- Opening Delimiter -

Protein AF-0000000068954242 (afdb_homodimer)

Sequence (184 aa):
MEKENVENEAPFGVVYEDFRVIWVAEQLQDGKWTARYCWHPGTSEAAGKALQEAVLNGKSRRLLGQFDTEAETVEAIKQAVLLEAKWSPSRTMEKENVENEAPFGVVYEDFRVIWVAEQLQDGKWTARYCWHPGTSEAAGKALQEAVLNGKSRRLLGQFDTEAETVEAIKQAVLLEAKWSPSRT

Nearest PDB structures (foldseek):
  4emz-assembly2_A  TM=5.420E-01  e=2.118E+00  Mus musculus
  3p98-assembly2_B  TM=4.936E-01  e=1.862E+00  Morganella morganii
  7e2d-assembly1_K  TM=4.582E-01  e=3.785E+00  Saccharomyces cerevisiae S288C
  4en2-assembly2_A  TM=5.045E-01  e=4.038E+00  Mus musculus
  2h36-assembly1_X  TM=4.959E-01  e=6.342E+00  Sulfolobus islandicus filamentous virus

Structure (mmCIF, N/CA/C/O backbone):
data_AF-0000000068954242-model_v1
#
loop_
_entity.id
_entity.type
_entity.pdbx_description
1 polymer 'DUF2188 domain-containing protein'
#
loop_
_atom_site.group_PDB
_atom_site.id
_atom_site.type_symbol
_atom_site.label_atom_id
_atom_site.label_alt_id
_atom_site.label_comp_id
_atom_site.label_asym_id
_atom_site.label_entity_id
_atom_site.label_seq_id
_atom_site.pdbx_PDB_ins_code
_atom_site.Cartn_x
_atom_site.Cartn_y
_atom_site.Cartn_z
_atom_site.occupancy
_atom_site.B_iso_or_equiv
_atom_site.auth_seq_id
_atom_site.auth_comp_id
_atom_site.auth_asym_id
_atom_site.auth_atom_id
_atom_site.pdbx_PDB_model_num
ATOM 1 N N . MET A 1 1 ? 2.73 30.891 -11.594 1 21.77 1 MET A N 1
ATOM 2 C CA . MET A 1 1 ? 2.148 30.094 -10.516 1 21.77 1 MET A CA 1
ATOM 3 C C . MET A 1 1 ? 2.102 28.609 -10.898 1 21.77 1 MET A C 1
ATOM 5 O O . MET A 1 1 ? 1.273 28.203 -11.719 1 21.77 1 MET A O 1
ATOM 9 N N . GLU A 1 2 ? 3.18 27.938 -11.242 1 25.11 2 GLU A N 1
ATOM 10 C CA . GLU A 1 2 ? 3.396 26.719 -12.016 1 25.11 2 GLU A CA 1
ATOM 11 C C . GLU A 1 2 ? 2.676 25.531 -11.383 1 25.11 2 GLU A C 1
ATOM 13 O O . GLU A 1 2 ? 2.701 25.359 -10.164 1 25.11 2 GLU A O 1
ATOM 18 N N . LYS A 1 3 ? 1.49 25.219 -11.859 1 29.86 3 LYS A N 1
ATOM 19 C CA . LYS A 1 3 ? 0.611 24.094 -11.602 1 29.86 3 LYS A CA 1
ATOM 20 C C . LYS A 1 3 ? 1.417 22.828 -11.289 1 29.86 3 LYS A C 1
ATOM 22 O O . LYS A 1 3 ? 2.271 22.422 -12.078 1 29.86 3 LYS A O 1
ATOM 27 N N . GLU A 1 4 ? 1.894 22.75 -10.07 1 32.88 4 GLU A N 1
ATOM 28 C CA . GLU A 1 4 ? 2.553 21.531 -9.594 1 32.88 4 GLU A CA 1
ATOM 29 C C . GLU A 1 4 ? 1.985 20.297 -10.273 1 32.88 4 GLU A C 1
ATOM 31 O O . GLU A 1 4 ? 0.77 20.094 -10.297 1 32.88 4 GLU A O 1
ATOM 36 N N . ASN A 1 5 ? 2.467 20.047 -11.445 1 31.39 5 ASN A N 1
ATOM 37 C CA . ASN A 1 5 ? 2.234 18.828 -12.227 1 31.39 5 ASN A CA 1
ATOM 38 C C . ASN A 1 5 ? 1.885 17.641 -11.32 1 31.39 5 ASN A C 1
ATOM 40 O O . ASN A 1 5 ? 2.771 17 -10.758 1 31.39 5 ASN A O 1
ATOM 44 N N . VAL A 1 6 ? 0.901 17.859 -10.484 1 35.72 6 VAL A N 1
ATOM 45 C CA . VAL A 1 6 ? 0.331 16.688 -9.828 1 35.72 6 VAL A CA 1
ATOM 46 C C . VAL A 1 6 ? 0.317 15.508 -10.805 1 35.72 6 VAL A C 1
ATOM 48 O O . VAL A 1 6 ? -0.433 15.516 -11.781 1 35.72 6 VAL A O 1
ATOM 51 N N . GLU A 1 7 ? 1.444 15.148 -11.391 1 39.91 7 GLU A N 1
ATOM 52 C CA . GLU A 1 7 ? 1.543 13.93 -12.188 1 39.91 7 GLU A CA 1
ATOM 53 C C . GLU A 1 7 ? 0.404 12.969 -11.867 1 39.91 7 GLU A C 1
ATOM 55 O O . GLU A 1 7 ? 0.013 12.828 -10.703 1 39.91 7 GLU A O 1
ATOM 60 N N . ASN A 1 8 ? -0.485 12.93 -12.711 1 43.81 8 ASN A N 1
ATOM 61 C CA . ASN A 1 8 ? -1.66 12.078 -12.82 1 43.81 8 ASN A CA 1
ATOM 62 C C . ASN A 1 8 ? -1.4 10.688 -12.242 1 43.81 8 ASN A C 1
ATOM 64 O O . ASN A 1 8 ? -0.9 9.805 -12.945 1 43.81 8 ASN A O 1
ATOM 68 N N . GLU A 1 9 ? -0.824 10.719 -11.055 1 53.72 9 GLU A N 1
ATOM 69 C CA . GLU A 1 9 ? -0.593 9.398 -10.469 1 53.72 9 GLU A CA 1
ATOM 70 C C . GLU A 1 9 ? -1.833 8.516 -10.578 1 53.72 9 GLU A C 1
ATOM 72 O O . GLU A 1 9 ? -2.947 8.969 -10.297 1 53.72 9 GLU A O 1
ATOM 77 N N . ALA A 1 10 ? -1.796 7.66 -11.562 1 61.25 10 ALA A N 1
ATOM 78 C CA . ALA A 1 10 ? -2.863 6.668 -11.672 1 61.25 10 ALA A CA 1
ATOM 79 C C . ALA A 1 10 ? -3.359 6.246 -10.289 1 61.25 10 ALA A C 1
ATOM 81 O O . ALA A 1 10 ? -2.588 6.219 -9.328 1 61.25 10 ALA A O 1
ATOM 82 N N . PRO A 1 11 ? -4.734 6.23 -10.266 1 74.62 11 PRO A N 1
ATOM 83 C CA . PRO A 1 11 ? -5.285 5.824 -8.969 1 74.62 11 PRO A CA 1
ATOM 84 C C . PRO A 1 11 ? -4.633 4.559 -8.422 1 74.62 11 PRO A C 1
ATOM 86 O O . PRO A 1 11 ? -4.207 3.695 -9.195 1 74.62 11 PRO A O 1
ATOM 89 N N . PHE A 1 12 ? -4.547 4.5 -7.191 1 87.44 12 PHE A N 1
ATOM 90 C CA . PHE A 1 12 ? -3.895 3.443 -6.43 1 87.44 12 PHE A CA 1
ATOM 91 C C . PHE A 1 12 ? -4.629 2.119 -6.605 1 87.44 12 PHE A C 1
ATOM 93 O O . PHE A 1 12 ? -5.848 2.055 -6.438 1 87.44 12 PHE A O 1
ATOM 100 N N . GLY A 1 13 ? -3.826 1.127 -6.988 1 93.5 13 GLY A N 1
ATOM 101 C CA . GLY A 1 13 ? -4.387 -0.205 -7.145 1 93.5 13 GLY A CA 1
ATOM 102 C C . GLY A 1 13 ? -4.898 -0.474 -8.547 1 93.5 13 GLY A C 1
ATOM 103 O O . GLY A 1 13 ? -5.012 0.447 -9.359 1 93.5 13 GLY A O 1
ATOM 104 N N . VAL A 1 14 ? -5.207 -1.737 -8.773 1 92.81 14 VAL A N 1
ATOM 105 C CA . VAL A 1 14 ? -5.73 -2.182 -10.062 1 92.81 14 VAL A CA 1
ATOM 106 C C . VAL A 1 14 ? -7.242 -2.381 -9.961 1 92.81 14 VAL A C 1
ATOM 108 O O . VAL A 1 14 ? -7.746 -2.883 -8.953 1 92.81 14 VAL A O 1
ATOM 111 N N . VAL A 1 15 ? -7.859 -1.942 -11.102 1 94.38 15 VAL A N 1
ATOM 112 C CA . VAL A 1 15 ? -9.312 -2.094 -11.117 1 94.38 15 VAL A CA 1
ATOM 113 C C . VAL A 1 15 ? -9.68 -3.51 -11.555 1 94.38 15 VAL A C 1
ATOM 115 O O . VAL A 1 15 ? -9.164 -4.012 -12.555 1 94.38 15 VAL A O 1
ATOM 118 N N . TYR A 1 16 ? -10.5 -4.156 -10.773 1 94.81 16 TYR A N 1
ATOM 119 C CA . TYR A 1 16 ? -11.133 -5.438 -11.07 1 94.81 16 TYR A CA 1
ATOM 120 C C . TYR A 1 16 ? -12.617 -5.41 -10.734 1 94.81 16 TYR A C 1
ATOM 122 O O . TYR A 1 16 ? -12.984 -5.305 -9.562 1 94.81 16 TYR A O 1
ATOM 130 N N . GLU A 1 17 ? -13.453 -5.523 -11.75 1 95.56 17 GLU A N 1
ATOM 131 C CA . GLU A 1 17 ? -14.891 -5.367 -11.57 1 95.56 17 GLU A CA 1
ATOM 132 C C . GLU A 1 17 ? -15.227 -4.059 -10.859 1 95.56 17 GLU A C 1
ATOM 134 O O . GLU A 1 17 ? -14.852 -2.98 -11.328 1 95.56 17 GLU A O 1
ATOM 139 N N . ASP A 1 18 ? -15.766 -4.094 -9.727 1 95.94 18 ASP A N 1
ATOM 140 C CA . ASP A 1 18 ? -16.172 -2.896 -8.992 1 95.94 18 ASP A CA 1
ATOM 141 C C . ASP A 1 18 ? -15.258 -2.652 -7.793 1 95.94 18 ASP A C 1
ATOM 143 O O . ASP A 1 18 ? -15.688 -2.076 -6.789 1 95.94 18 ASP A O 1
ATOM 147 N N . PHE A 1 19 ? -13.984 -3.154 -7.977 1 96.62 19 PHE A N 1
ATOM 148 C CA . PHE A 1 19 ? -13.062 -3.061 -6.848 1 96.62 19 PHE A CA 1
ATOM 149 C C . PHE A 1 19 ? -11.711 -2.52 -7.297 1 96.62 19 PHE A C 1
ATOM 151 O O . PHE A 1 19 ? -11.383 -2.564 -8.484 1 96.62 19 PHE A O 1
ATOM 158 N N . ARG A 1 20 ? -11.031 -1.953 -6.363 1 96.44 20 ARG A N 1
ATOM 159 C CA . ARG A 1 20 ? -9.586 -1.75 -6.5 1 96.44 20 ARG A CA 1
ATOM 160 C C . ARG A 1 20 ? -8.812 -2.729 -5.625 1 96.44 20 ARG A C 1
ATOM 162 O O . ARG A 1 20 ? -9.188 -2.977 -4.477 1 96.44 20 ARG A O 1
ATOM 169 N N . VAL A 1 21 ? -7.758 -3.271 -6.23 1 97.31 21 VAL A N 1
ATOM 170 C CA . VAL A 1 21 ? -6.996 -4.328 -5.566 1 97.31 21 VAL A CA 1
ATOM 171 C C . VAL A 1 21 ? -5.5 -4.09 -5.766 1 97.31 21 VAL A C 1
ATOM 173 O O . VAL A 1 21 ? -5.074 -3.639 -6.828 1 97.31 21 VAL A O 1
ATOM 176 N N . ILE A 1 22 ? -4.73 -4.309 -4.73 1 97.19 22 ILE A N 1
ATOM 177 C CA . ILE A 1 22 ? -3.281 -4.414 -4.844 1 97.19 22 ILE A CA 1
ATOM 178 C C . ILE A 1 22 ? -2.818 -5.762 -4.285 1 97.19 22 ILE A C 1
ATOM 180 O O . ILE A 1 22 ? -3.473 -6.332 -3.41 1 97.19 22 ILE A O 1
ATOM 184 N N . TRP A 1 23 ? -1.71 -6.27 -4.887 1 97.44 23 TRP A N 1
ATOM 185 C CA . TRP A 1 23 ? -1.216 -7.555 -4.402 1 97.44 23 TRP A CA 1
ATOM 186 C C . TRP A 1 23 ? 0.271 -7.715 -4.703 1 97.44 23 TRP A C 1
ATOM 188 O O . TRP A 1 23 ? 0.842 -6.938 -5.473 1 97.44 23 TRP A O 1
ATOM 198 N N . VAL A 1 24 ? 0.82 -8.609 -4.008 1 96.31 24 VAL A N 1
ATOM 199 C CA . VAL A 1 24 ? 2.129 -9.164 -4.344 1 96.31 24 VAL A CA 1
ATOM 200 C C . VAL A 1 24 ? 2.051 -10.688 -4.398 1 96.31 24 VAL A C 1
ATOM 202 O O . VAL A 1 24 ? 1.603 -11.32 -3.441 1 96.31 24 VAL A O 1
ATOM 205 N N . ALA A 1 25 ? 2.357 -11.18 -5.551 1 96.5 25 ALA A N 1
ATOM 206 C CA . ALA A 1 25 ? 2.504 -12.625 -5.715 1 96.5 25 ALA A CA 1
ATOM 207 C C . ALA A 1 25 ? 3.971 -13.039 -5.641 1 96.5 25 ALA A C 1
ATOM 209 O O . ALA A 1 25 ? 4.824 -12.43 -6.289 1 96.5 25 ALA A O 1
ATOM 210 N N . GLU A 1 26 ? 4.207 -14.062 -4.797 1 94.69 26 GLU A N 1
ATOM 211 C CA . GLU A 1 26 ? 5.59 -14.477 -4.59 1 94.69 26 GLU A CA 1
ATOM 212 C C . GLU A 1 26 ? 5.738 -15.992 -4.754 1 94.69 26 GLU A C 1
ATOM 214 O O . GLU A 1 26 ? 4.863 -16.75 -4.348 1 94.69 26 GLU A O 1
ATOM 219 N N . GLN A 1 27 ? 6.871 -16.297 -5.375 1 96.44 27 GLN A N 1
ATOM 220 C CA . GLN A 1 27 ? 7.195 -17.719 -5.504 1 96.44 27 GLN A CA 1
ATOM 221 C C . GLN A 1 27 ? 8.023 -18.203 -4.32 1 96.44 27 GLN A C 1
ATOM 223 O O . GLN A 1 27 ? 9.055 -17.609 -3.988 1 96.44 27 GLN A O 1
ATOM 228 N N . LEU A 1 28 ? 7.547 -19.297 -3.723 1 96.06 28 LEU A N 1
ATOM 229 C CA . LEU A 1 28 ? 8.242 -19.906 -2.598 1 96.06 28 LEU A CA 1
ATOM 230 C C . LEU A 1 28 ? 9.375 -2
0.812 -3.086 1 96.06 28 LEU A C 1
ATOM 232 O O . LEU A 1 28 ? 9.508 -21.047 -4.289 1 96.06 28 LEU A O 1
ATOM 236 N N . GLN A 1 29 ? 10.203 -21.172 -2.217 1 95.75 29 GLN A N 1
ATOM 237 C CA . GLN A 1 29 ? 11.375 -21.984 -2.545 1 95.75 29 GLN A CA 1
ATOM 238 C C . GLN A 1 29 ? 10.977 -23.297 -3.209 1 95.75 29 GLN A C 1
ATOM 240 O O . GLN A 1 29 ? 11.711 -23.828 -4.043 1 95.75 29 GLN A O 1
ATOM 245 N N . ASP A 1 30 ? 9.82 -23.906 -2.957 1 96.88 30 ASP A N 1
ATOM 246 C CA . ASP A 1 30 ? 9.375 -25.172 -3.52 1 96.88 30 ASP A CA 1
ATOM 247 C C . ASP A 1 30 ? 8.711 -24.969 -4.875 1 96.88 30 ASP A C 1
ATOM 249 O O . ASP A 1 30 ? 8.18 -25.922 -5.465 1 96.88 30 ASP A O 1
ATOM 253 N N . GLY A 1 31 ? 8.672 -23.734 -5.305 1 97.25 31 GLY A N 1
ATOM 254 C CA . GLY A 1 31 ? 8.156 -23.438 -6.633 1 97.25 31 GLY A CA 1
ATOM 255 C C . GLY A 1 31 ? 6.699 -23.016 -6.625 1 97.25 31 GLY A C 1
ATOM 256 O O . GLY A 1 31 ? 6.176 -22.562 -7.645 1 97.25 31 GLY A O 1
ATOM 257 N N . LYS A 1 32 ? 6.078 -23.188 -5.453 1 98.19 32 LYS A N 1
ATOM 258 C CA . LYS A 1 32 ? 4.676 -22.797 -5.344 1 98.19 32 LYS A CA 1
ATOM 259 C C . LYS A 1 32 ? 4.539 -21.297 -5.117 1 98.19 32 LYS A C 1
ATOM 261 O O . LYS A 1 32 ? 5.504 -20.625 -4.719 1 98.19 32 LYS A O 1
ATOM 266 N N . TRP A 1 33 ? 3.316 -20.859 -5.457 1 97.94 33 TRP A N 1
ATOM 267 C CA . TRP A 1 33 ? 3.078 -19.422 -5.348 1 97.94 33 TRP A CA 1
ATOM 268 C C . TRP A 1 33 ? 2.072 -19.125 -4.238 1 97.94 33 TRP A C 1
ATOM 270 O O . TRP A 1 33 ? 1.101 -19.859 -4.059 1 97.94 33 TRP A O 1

- Closing Delimiter -

WHAT TO DO:
Exact reproduction is required: output the lines from the start of the entries above through the line with "Structure (mmCIF, N/CA/C/O".

TASK RESPONSE:
Protein AF-0000000068954242 (afdb_homodimer)

Sequence (184 aa):
MEKENVENEAPFGVVYEDFRVIWVAEQLQDGKWTARYCWHPGTSEAAGKALQEAVLNGKSRRLLGQFDTEAETVEAIKQAVLLEAKWSPSRTMEKENVENEAPFGVVYEDFRVIWVAEQLQDGKWTARYCWHPGTSEAAGKALQEAVLNGKSRRLLGQFDTEAETVEAIKQAVLLEAKWSPSRT

Nearest PDB structures (foldseek):
  4emz-assembly2_A  TM=5.420E-01  e=2.118E+00  Mus musculus
  3p98-assembly2_B  TM=4.936E-01  e=1.862E+00  Morganella morganii
  7e2d-assembly1_K  TM=4.582E-01  e=3.785E+00  Saccharomyces cerevisiae S288C
  4en2-assembly2_A  TM=5.045E-01  e=4.038E+00  Mus musculus
  2h36-assembly1_X  TM=4.959E-01  e=6.342E+00  Sulfolobus islandicus filamentous virus

Structure (mmCIF, N/CA/C/O backbone):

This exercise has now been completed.